Top of Records to process
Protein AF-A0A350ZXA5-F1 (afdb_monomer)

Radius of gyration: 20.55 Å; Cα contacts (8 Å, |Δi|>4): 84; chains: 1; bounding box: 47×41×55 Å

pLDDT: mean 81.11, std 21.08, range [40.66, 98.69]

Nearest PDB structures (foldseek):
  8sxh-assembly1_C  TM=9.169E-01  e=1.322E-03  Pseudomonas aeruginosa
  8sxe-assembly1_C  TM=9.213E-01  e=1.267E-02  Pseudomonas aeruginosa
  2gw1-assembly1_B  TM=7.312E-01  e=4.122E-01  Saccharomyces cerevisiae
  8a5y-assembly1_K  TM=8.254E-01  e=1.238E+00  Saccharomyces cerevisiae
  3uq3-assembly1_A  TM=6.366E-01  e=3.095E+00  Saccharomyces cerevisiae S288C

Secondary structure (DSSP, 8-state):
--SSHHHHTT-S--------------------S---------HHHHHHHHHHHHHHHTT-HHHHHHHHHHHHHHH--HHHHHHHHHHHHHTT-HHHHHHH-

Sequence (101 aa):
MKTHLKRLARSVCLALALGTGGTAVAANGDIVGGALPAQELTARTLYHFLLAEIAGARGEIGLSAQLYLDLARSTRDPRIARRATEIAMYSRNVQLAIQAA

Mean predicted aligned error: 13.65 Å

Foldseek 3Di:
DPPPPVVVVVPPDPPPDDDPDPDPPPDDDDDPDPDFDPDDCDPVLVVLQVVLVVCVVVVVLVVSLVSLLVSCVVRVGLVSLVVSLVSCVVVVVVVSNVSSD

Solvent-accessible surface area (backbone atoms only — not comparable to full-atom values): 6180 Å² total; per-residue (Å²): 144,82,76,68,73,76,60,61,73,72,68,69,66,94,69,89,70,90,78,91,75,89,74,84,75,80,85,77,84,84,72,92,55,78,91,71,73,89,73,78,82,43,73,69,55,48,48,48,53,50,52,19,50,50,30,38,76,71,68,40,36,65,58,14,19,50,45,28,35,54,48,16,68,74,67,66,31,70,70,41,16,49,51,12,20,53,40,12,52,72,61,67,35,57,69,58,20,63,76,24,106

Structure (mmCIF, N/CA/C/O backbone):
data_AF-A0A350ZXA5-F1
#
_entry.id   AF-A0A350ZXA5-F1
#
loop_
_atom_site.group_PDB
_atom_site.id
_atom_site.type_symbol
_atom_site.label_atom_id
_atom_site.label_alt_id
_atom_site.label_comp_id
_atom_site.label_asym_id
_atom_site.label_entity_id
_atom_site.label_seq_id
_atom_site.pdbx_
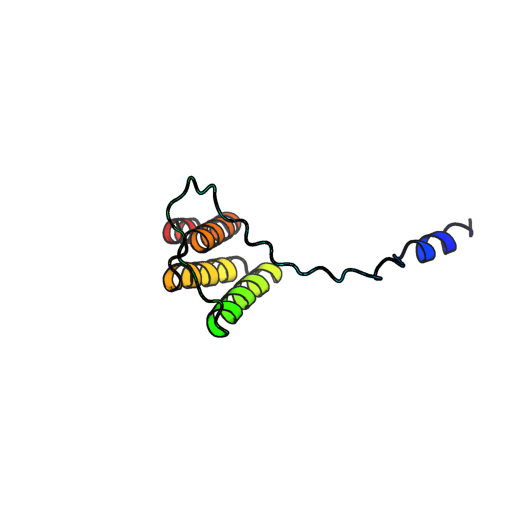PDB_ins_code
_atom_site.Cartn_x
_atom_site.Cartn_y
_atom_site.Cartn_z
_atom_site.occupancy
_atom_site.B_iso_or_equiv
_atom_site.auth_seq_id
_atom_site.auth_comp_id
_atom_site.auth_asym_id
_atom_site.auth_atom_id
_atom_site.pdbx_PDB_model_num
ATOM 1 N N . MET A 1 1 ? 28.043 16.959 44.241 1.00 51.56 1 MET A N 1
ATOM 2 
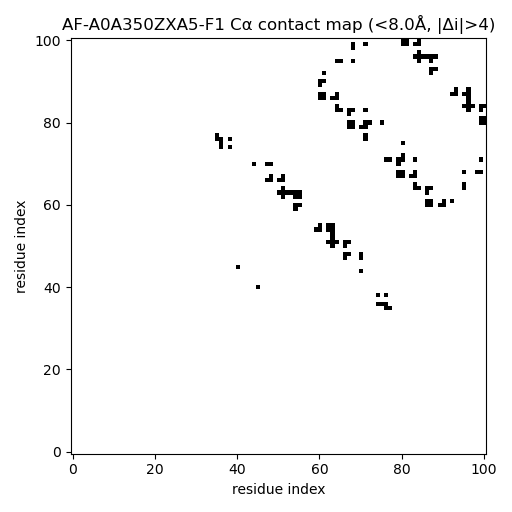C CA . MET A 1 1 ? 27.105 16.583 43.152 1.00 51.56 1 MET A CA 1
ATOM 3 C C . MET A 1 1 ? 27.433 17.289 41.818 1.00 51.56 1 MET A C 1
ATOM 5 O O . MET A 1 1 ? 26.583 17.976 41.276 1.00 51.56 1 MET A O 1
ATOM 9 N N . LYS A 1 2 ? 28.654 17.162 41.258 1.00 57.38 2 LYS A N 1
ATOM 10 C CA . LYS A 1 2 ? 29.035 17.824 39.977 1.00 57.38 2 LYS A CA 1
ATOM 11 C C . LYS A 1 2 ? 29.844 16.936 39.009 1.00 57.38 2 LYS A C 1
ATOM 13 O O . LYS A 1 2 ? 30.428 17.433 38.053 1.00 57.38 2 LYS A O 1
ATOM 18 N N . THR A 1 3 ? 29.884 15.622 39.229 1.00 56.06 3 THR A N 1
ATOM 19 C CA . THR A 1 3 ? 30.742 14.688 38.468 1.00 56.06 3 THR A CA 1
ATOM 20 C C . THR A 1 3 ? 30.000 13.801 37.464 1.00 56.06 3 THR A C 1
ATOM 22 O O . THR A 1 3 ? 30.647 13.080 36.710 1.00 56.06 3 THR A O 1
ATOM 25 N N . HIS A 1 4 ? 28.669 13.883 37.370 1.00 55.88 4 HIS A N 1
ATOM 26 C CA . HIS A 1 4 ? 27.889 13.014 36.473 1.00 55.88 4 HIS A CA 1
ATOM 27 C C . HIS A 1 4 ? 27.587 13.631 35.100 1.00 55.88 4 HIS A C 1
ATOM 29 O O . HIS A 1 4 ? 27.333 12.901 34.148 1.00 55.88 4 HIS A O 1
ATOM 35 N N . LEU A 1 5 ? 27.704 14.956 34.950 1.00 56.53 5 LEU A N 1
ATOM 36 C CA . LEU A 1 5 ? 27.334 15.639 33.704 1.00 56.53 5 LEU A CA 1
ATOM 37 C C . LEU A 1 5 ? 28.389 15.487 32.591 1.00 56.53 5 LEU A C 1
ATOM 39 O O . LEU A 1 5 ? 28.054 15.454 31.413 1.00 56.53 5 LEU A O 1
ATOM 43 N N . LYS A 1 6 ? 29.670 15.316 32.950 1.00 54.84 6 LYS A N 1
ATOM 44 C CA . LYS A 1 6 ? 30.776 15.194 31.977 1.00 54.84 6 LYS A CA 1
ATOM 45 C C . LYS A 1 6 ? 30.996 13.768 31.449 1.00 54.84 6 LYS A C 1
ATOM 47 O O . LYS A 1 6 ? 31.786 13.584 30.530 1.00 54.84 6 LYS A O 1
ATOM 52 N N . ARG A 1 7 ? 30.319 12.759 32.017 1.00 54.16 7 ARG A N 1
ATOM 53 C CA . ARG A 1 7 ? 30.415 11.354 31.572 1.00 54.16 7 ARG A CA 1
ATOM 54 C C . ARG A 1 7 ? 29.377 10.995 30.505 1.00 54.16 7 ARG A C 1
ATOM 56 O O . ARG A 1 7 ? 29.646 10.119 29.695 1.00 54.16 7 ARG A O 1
Bottom of Records to process
Top of Records to process
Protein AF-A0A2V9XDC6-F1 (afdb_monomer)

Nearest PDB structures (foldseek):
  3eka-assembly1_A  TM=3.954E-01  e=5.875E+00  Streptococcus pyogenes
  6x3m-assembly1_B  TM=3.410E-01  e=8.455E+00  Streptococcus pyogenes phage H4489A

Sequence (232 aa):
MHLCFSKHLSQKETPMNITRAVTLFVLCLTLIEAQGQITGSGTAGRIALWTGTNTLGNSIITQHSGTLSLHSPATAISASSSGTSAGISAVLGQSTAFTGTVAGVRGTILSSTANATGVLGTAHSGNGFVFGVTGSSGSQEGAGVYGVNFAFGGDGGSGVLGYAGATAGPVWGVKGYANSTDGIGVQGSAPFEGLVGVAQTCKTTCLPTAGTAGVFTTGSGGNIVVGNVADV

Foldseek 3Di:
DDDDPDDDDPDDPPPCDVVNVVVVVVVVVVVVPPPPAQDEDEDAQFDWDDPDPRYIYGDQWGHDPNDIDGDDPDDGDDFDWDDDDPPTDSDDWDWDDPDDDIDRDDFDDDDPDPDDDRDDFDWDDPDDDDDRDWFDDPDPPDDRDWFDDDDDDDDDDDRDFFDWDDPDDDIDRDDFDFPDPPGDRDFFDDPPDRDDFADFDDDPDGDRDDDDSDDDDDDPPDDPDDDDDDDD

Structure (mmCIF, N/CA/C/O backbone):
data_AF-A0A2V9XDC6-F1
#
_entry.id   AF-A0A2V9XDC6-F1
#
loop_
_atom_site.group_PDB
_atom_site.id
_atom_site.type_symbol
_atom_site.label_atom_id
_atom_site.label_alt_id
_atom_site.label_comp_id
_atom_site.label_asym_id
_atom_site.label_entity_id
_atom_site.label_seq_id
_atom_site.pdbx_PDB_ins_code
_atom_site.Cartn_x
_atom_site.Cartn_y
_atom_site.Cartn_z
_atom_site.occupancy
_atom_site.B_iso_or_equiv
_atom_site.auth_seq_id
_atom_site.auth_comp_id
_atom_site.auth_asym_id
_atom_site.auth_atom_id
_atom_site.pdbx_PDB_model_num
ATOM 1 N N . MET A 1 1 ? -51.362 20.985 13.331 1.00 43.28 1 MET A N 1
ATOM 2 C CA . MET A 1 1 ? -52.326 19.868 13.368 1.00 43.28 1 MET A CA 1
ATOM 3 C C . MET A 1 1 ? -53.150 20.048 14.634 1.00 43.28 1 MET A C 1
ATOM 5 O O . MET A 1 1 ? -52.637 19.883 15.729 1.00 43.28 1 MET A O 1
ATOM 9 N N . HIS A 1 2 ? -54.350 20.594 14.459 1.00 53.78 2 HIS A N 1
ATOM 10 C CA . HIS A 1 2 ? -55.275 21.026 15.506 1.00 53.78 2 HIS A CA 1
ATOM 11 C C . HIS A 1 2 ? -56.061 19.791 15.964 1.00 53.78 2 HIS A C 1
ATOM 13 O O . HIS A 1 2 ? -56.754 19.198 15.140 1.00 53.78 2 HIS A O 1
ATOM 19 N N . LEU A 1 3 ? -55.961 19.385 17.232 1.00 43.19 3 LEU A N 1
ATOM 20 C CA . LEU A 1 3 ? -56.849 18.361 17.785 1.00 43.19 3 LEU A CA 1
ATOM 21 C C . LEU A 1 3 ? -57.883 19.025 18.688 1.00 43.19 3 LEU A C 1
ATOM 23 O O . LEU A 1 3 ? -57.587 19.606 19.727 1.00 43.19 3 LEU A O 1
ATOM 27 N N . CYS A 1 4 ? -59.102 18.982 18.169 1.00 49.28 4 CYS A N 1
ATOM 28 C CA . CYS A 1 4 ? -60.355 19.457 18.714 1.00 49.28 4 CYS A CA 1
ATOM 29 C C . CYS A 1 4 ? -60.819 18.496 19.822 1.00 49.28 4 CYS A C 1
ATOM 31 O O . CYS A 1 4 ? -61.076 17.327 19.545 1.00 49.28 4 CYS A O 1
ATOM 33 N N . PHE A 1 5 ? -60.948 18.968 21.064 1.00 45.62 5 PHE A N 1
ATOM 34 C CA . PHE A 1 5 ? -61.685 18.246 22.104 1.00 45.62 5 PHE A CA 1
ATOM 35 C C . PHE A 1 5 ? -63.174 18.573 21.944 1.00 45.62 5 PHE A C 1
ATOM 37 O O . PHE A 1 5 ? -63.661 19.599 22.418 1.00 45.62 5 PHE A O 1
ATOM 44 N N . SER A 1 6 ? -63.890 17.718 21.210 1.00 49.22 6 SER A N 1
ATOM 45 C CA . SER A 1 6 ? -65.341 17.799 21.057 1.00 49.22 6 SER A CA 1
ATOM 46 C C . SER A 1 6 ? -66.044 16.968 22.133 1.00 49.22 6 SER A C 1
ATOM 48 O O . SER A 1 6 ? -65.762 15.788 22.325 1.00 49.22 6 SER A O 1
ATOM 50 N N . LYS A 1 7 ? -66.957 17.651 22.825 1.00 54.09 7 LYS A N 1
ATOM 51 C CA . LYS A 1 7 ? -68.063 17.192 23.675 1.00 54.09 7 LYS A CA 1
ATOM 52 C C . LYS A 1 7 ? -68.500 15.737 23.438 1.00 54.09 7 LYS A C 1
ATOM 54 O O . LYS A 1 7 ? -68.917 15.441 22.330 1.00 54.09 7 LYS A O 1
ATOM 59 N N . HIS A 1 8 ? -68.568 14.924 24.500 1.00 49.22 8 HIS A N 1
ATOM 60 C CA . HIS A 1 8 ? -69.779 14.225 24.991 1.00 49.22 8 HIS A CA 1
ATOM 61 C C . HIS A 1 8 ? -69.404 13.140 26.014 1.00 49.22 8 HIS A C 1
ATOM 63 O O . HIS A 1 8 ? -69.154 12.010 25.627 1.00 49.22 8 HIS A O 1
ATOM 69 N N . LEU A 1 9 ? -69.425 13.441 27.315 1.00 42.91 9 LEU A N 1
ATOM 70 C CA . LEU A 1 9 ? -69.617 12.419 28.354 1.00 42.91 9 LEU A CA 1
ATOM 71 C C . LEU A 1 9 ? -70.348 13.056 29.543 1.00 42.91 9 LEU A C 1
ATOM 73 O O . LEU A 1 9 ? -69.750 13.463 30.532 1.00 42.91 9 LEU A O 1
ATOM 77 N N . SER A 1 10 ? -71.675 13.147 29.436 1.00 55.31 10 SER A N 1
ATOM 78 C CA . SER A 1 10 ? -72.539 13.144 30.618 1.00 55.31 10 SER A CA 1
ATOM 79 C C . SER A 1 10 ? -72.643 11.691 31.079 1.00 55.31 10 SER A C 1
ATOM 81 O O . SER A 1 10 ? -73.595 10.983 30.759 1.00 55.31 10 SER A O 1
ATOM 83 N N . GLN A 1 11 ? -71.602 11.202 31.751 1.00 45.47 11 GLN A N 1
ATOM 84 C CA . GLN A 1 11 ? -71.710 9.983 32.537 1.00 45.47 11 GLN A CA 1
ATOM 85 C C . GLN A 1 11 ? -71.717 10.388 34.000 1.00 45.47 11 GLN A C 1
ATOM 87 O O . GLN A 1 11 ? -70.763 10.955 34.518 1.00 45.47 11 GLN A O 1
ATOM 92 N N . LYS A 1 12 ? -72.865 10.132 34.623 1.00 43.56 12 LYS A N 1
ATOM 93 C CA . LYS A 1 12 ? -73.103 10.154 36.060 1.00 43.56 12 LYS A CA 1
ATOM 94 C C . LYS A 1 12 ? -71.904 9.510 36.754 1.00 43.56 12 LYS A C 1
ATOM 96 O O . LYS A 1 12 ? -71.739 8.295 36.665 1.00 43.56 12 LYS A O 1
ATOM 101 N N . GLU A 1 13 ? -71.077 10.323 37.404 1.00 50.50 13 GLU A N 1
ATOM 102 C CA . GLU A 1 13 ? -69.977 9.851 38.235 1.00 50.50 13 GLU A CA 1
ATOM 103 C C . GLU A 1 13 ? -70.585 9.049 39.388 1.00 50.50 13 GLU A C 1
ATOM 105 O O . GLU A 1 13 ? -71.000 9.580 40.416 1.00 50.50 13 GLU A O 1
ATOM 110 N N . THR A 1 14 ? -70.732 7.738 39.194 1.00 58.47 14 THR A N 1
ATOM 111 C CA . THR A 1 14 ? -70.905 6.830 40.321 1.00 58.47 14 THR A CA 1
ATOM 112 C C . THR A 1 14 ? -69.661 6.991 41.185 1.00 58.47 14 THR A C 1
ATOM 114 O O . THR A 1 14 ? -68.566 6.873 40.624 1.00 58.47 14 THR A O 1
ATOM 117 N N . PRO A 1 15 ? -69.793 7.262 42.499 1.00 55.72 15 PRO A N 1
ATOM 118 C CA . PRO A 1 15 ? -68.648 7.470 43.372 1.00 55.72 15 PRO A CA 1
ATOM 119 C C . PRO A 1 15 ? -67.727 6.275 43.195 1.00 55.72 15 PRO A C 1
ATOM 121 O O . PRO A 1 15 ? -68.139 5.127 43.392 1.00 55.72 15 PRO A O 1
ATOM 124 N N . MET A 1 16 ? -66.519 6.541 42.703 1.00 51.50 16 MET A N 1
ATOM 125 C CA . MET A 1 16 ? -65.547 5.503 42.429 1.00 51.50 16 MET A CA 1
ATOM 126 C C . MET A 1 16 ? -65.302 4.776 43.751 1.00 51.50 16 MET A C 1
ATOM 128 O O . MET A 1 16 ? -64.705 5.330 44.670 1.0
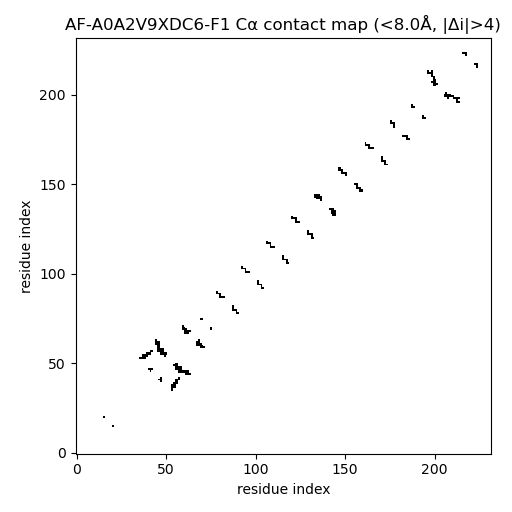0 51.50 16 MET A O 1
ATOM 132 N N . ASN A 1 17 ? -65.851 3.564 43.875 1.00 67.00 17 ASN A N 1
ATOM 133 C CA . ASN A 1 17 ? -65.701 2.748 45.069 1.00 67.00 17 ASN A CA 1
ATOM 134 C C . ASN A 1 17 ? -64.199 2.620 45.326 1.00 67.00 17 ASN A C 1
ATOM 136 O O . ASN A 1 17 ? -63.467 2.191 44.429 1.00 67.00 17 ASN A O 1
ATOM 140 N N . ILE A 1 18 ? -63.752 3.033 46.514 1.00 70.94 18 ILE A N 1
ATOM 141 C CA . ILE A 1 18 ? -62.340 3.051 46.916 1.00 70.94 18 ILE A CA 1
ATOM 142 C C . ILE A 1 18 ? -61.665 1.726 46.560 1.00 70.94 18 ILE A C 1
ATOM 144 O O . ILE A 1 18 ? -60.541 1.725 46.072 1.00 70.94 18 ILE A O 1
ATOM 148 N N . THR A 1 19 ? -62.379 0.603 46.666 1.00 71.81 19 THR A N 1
Bottom of Records to process
(Directions for this task) Copy the lines above exactly. Start with the line containing "ATOM 69 N N", end with the line containing "ATOM 73 O O", and include both.

(Solution to the exercise)
ATOM 69 N N . LEU A 1 9 ? -69.425 13.441 27.315 1.00 42.91 9 LEU A N 1
ATOM 70 C CA . LEU A 1 9 ? -69.617 12.419 28.354 1.00 42.91 9 LEU A CA 1
ATOM 71 C C . LEU A 1 9 ? -70.348 13.056 29.543 1.00 42.91 9 LEU A C 1
ATOM 73 O O . LEU A 1 9 ? -69.750 13.463 30.532 1.00 42.91 9 LEU A O 1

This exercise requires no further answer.